Record of the Week: Casper Sage’s ‘Synthesis+’

Nashville-based artist Casper Sage makes music that defies, and blends, genres fitting in equally on playlists labeled alternative R&B, “lowkey” indie soul and, most appropriately, “genre-less.” But it was a classic biopic that first pushed him to play. “My first biggest inspiration was from the movie, Ray Charles,” Sage remembers. “I started learning his songs on piano. I was trying to learn to ‘Mess Around’ and couldn’t quite (get it) so, I got piano lessons. Soon as I got that though, it was like I stopped doing lessons.”

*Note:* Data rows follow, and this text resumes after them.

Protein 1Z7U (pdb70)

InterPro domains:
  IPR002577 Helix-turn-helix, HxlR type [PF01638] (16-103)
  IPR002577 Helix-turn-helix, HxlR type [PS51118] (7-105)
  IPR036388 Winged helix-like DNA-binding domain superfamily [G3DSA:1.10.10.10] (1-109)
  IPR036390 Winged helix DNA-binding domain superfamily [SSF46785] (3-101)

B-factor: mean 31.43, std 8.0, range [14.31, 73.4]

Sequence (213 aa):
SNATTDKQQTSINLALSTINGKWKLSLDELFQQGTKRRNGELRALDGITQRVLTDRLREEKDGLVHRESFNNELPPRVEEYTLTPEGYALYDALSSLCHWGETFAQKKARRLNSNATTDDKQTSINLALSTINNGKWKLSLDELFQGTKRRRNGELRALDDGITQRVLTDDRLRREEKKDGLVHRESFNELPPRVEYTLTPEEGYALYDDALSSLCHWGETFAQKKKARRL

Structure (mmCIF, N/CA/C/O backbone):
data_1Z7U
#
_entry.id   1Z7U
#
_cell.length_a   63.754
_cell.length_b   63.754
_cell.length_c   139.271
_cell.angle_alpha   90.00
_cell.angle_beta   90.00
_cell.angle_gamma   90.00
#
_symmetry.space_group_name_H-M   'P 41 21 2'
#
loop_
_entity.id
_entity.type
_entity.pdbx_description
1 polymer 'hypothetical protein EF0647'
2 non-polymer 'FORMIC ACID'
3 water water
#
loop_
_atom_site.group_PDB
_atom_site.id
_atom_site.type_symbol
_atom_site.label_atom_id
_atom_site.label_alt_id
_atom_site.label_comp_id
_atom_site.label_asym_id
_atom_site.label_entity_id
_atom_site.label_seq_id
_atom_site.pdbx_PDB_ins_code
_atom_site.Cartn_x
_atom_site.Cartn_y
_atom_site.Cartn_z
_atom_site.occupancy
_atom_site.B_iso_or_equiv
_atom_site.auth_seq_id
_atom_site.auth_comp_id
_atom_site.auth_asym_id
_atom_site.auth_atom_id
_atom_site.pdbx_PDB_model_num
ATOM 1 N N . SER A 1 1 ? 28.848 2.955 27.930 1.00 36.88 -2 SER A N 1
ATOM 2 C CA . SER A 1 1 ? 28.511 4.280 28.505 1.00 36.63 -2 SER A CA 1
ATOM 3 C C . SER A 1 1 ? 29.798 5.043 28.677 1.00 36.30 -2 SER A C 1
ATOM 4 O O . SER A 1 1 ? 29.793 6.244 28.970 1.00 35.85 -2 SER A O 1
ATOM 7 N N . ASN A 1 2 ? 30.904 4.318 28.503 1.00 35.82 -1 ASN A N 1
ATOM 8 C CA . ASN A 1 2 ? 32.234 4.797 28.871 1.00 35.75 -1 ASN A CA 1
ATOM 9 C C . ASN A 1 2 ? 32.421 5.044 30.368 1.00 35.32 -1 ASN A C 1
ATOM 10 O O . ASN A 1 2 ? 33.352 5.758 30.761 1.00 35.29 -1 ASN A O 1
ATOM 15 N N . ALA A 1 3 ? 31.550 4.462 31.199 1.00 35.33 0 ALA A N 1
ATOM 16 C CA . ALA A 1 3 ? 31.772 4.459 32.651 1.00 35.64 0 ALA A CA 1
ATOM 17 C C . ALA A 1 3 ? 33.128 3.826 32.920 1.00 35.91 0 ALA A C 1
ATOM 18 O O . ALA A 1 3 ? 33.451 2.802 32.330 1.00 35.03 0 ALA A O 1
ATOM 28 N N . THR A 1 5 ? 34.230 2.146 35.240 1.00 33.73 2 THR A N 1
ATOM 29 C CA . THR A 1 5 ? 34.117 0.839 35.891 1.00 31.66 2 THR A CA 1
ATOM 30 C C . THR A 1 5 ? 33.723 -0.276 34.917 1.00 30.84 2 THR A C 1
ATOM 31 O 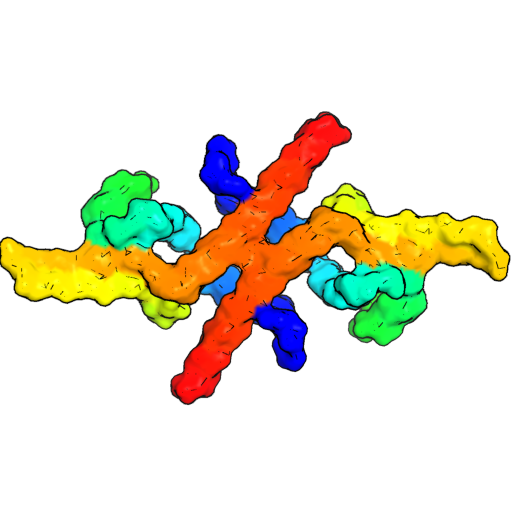O . THR A 1 5 ? 33.610 -1.424 35.313 1.00 30.71 2 THR A O 1
ATOM 35 N N . THR A 1 6 ? 33.485 0.073 33.654 1.00 29.74 3 THR A N 1
ATOM 36 C CA . THR A 1 6 ? 33.058 -0.897 32.659 1.00 28.99 3 THR A CA 1
ATOM 37 C C . THR A 1 6 ? 34.235 -1.352 31.801 1.00 28.76 3 THR A C 1
ATOM 38 O O . THR A 1 6 ? 34.928 -0.529 31.198 1.00 28.87 3 THR A O 1
ATOM 42 N N . ASP A 1 7 ? 34.462 -2.659 31.748 1.00 27.90 4 ASP A N 1
ATOM 43 C CA . ASP A 1 7 ? 35.450 -3.202 30.822 1.00 27.77 4 ASP A CA 1
ATOM 44 C C . ASP A 1 7 ? 34.947 -3.140 29.368 1.00 26.76 4 ASP A C 1
ATOM 45 O O . ASP A 1 7 ? 34.006 -3.839 28.988 1.00 26.78 4 ASP A O 1
ATOM 50 N N . LYS A 1 8 ? 35.590 -2.305 28.567 1.00 25.81 5 LYS A N 1
ATOM 51 C CA . LYS A 1 8 ? 35.162 -2.044 27.203 1.00 25.11 5 LYS A CA 1
ATOM 52 C C . LYS A 1 8 ? 35.190 -3.257 26.249 1.00 24.93 5 LYS A C 1
ATOM 53 O O . LYS A 1 8 ? 34.243 -3.469 25.489 1.00 23.99 5 LYS A O 1
ATOM 59 N N A GLN A 1 9 ? 36.271 -4.035 26.300 0.50 24.71 6 GLN A N 1
ATOM 60 N N B GLN A 1 9 ? 36.265 -4.041 26.306 0.50 24.85 6 GLN A N 1
ATOM 61 C CA A GLN A 1 9 ? 36.439 -5.194 25.425 0.50 24.75 6 GLN A CA 1
ATOM 62 C CA B GLN A 1 9 ? 36.426 -5.186 25.417 0.50 25.11 6 GLN A CA 1
ATOM 63 C C A GLN A 1 9 ? 35.364 -6.255 25.693 0.50 24.71 6 GLN A C 1
ATOM 64 C C B GLN A 1 9 ? 35.369 -6.264 25.691 0.50 24.88 6 GLN A C 1
ATOM 65 O O A GLN A 1 9 ? 34.692 -6.717 24.765 0.50 24.87 6 GLN A O 1
ATOM 66 O O B GLN A 1 9 ? 34.712 -6.747 24.762 0.50 25.05 6 GLN A O 1
ATOM 77 N N . THR A 1 10 ? 35.199 -6.618 26.964 1.00 24.58 7 THR A N 1
ATOM 78 C CA . THR A 1 10 ? 34.167 -7.575 27.386 1.00 24.05 7 THR A CA 1
ATOM 79 C C . THR A 1 10 ? 32.778 -7.147 26.925 1.00 23.82 7 THR A C 1
ATOM 80 O O . THR A 1 10 ? 32.023 -7.967 26.405 1.00 23.43 7 THR A O 1
ATOM 84 N N . SER A 1 11 ? 32.438 -5.871 27.091 1.00 23.94 8 SER A N 1
ATOM 85 C CA . SER A 1 11 ? 31.112 -5.445 26.693 1.00 24.51 8 SER A CA 1
ATOM 86 C C . SER A 1 11 ? 30.914 -5.164 25.198 1.00 24.39 8 SER A C 1
ATOM 87 O O . SER A 1 11 ? 29.814 -5.369 24.687 1.00 24.09 8 SER A O 1
ATOM 90 N N . ILE A 1 12 ? 31.971 -4.753 24.491 1.00 24.20 9 ILE A N 1
ATOM 91 C CA . ILE A 1 12 ? 31.944 -4.815 23.029 1.00 24.06 9 ILE A CA 1
ATOM 92 C C . ILE A 1 12 ? 31.677 -6.255 22.532 1.00 24.80 9 ILE A C 1
ATOM 93 O O . ILE A 1 12 ? 30.758 -6.484 21.732 1.00 24.74 9 ILE A O 1
ATOM 98 N N . ASN A 1 13 ? 32.457 -7.216 23.023 1.00 24.94 10 ASN A N 1
ATOM 99 C CA . ASN A 1 13 ? 32.288 -8.621 22.663 1.00 25.47 10 ASN A CA 1
ATOM 100 C C . ASN A 1 13 ? 30.886 -9.164 22.932 1.00 25.33 10 ASN A C 1
ATOM 101 O O . ASN A 1 13 ? 30.319 -9.846 22.100 1.00 25.75 10 ASN A O 1
ATOM 106 N N . LEU A 1 14 ? 30.338 -8.851 24.098 1.00 25.39 11 LEU A N 1
ATOM 107 C CA . LEU A 1 14 ? 29.016 -9.309 24.501 1.00 25.62 11 LEU A CA 1
ATOM 108 C C . LEU A 1 14 ? 27.942 -8.736 23.583 1.00 24.95 11 LEU A C 1
ATOM 109 O O . LEU A 1 14 ? 27.034 -9.443 23.155 1.00 25.15 11 LEU A O 1
ATOM 114 N N . ALA A 1 15 ? 28.073 -7.457 23.263 1.00 24.38 12 ALA A N 1
ATOM 115 C CA . ALA A 1 15 ? 27.173 -6.792 22.323 1.00 23.55 12 ALA A CA 1
ATOM 116 C C . ALA A 1 15 ? 27.209 -7.439 20.929 1.00 23.41 12 ALA A C 1
ATOM 117 O O . ALA A 1 15 ? 26.158 -7.735 20.358 1.00 23.13 12 ALA A O 1
ATOM 119 N N . LEU A 1 16 ? 28.411 -7.687 20.399 1.00 22.95 13 LEU A N 1
ATOM 120 C CA . LEU A 1 16 ? 28.556 -8.300 19.069 1.00 22.74 13 LEU A CA 1
ATOM 121 C C . LEU A 1 16 ? 28.005 -9.724 18.996 1.00 22.46 13 LEU A C 1
ATOM 122 O O . LEU A 1 16 ? 27.467 -10.136 17.974 1.00 22.16 13 LEU A O 1
ATOM 127 N N . SER A 1 17 ? 28.159 -10.468 20.086 1.00 23.07 14 SER A N 1
ATOM 128 C CA . SER A 1 17 ? 27.675 -11.846 20.184 1.00 23.21 14 SER A CA 1
ATOM 129 C C . SER A 1 17 ? 26.156 -11.954 20.042 1.00 23.00 14 SER A C 1
ATOM 130 O O . SER A 1 17 ? 25.639 -13.007 19.675 1.00 23.62 14 SER A O 1
ATOM 133 N N . THR A 1 18 ? 25.434 -10.875 20.337 1.00 23.03 15 THR A N 1
ATOM 134 C CA . THR A 1 18 ? 23.973 -10.860 20.126 1.00 22.61 15 THR A CA 1
ATOM 135 C C . THR A 1 18 ? 23.560 -10.636 18.650 1.00 22.88 15 THR A C 1
ATOM 136 O O . THR A 1 18 ? 22.384 -10.823 18.294 1.00 23.03 15 THR A O 1
ATOM 140 N N . ILE A 1 19 ? 24.513 -10.252 17.795 1.00 22.31 16 ILE A N 1
ATOM 141 C CA . ILE A 1 19 ? 24.181 -9.819 16.445 1.00 22.03 16 ILE A CA 1
ATOM 142 C C . ILE A 1 19 ? 25.089 -10.374 15.327 1.00 22.36 16 ILE A C 1
ATOM 143 O O . ILE A 1 19 ? 24.885 -10.078 14.145 1.00 22.14 16 ILE A O 1
ATOM 148 N N . ASN A 1 20 ? 26.080 -11.183 15.686 1.00 22.76 17 ASN A N 1
ATOM 149 C CA . ASN A 1 20 ? 27.080 -11.615 14.711 1.00 23.18 17 ASN A CA 1
ATOM 150 C C . ASN A 1 20 ? 26.749 -12.956 14.049 1.00 23.16 17 ASN A C 1
ATOM 151 O O . ASN A 1 20 ? 27.333 -13.315 13.016 1.00 22.77 17 ASN A O 1
ATOM 156 N N . GLY A 1 21 ? 25.789 -13.666 14.639 1.00 23.41 18 GLY A N 1
ATOM 157 C CA . GLY A 1 21 ? 25.283 -14.928 14.100 1.00 24.28 18 GLY A CA 1
ATOM 158 C C . GLY A 1 21 ? 24.696 -14.783 12.702 1.00 25.04 18 GLY A C 1
ATOM 159 O O . GLY A 1 21 ? 24.235 -13.702 12.313 1.00 24.44 18 GLY A O 1
ATOM 160 N N . LYS A 1 22 ? 24.724 -15.876 11.939 1.00 25.89 19 LYS A N 1
ATOM 161 C CA . LYS A 1 22 ? 24.287 -15.856 10.546 1.00 26.52 19 LYS A CA 1
ATOM 162 C C . LYS A 1 22 ? 22.873 -15.304 10.429 1.00 26.04 19 LYS A C 1
ATOM 163 O O . LYS A 1 22 ? 22.005 -15.643 11.239 1.00 25.93 19 LYS A O 1
ATOM 169 N N . TRP A 1 23 ? 22.662 -14.436 9.438 1.00 25.81 20 TRP A N 1
ATOM 170 C CA . TRP A 1 23 ? 21.344 -13.857 9.116 1.00 25.58 20 TRP A CA 1
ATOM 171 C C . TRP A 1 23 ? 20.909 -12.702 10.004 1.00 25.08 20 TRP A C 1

That sense of exploration and restlessness remains on Synthesis+, Sage’s new EP and our Record of the Week. It shows off his gifts as an experimental sound scientist and effortless melody maker taking his professed love for artists like Frank Ocean (Sage has a song called “Frank Ocean Playing in Heaven”) and Dijon (whose song “Rodeo Clown” Sage covered) and mixing them in the spirit of the project’s title to synthesize something new.

Before he landed in Nashville to attend Belmont University, the Oklahoma native tried out Los Angeles. “It was so easy to find inspiration everywhere, but it could almost be like too much noise, and it was oftentimes overstimulating,” Sage recalls. “But Nashville is perfect because you can find your pockets. You can go and be isolated and drive for 45 minutes and go to a park or go to a lake and it feels like Oklahoma. And then you can go into the city and be downtown and move around a little bit and it can feel a little bit busier and a little bit more stimulating. It has both sides of the coin.”

Shortly before starting his first semester at Belmont Sage was back in L.A. where he would first encounter a kindred spirit who would have a direct impact on his musical fortunes. While attending an exclusive Nike event where, apparently, Soulja Boy was riding a Peloton wearing a Gucci headband, Sage spotted a young kid with blond dreads and a red varsity jacket. Sage says he was too shy to say “hi” at the time, but he saw the same kid again a few weeks later eating Wendy’s outside a Belmont dorm. That began what Sage calls a “crazy bond” with the artist known as Midwxst. Sage credits Midwxst with making important music business introductions and being a “huge changing point in my in my career.” Midwxst also asked Sage to open his fall tour.

Below, Sage shares some specific thoughts on a few standout tracks from Synthesis+.

Flow State

“I’ve been reading a lot of the Tao Te Ching and had been reading a lot of different philosophy, and I had never kind of bridged that with songwriting before. So ‘Flow State’ was my first time trying to do that, and it was also with new friends that I had just made and we had just all gotten to Belmont. We were coming out of COVID, so it was like all these different things that allowed for what had been a long time of overcoming to kind of be alleviated and to, yeah, try and find flow again.”

U4EA

“So I have a voice memo in my phone of me, like, beatboxing the drums, ‘dum de dum dum’… Yeah, the feel was the drums first. The drums usually aren’t a hook, except for some very distinct cases, like the Isley Brothers song that became the Thundercat song. I like that those drums are a hook. And in ‘U4EA,’ it’s kind of a similar situation. And then I put the clavinet on top of that, and after that, everything took care of itself. It was so easy because it’s just, yeah, the drums and the clav just meshed so well that I was in a very distinct place just from those two instruments. And at that point it’s just about filling in the gaps.”

“FML

“I knew exactly what I was doing with making it ‘FML’. The stigmatized FML matches the mood of the song perfectly but it really stands for ‘Forgive Me Love,’ which is like the whole premise of the song. I was just making a mess and getting it on to people who didn’t deserve any of it. It was no one’s fault except mine that they were having to deal with what I kept on just having trouble with. And sometimes the cycle that I’m obsessed with, it’s not a good one. And it’s about breaking that and breaking through and finding it in myself to make my way back to where I want to be and taking my own agency with the whole thing. Because we all have our downfall and our way of alleviating the pain of it. A lot of what I’ve learned about love is that it’s a lot of the time about understanding rather than anything other than that. I’m complicated and I don’t always get myself (laughs). Without music and the people who are closest to me I would be a mess.”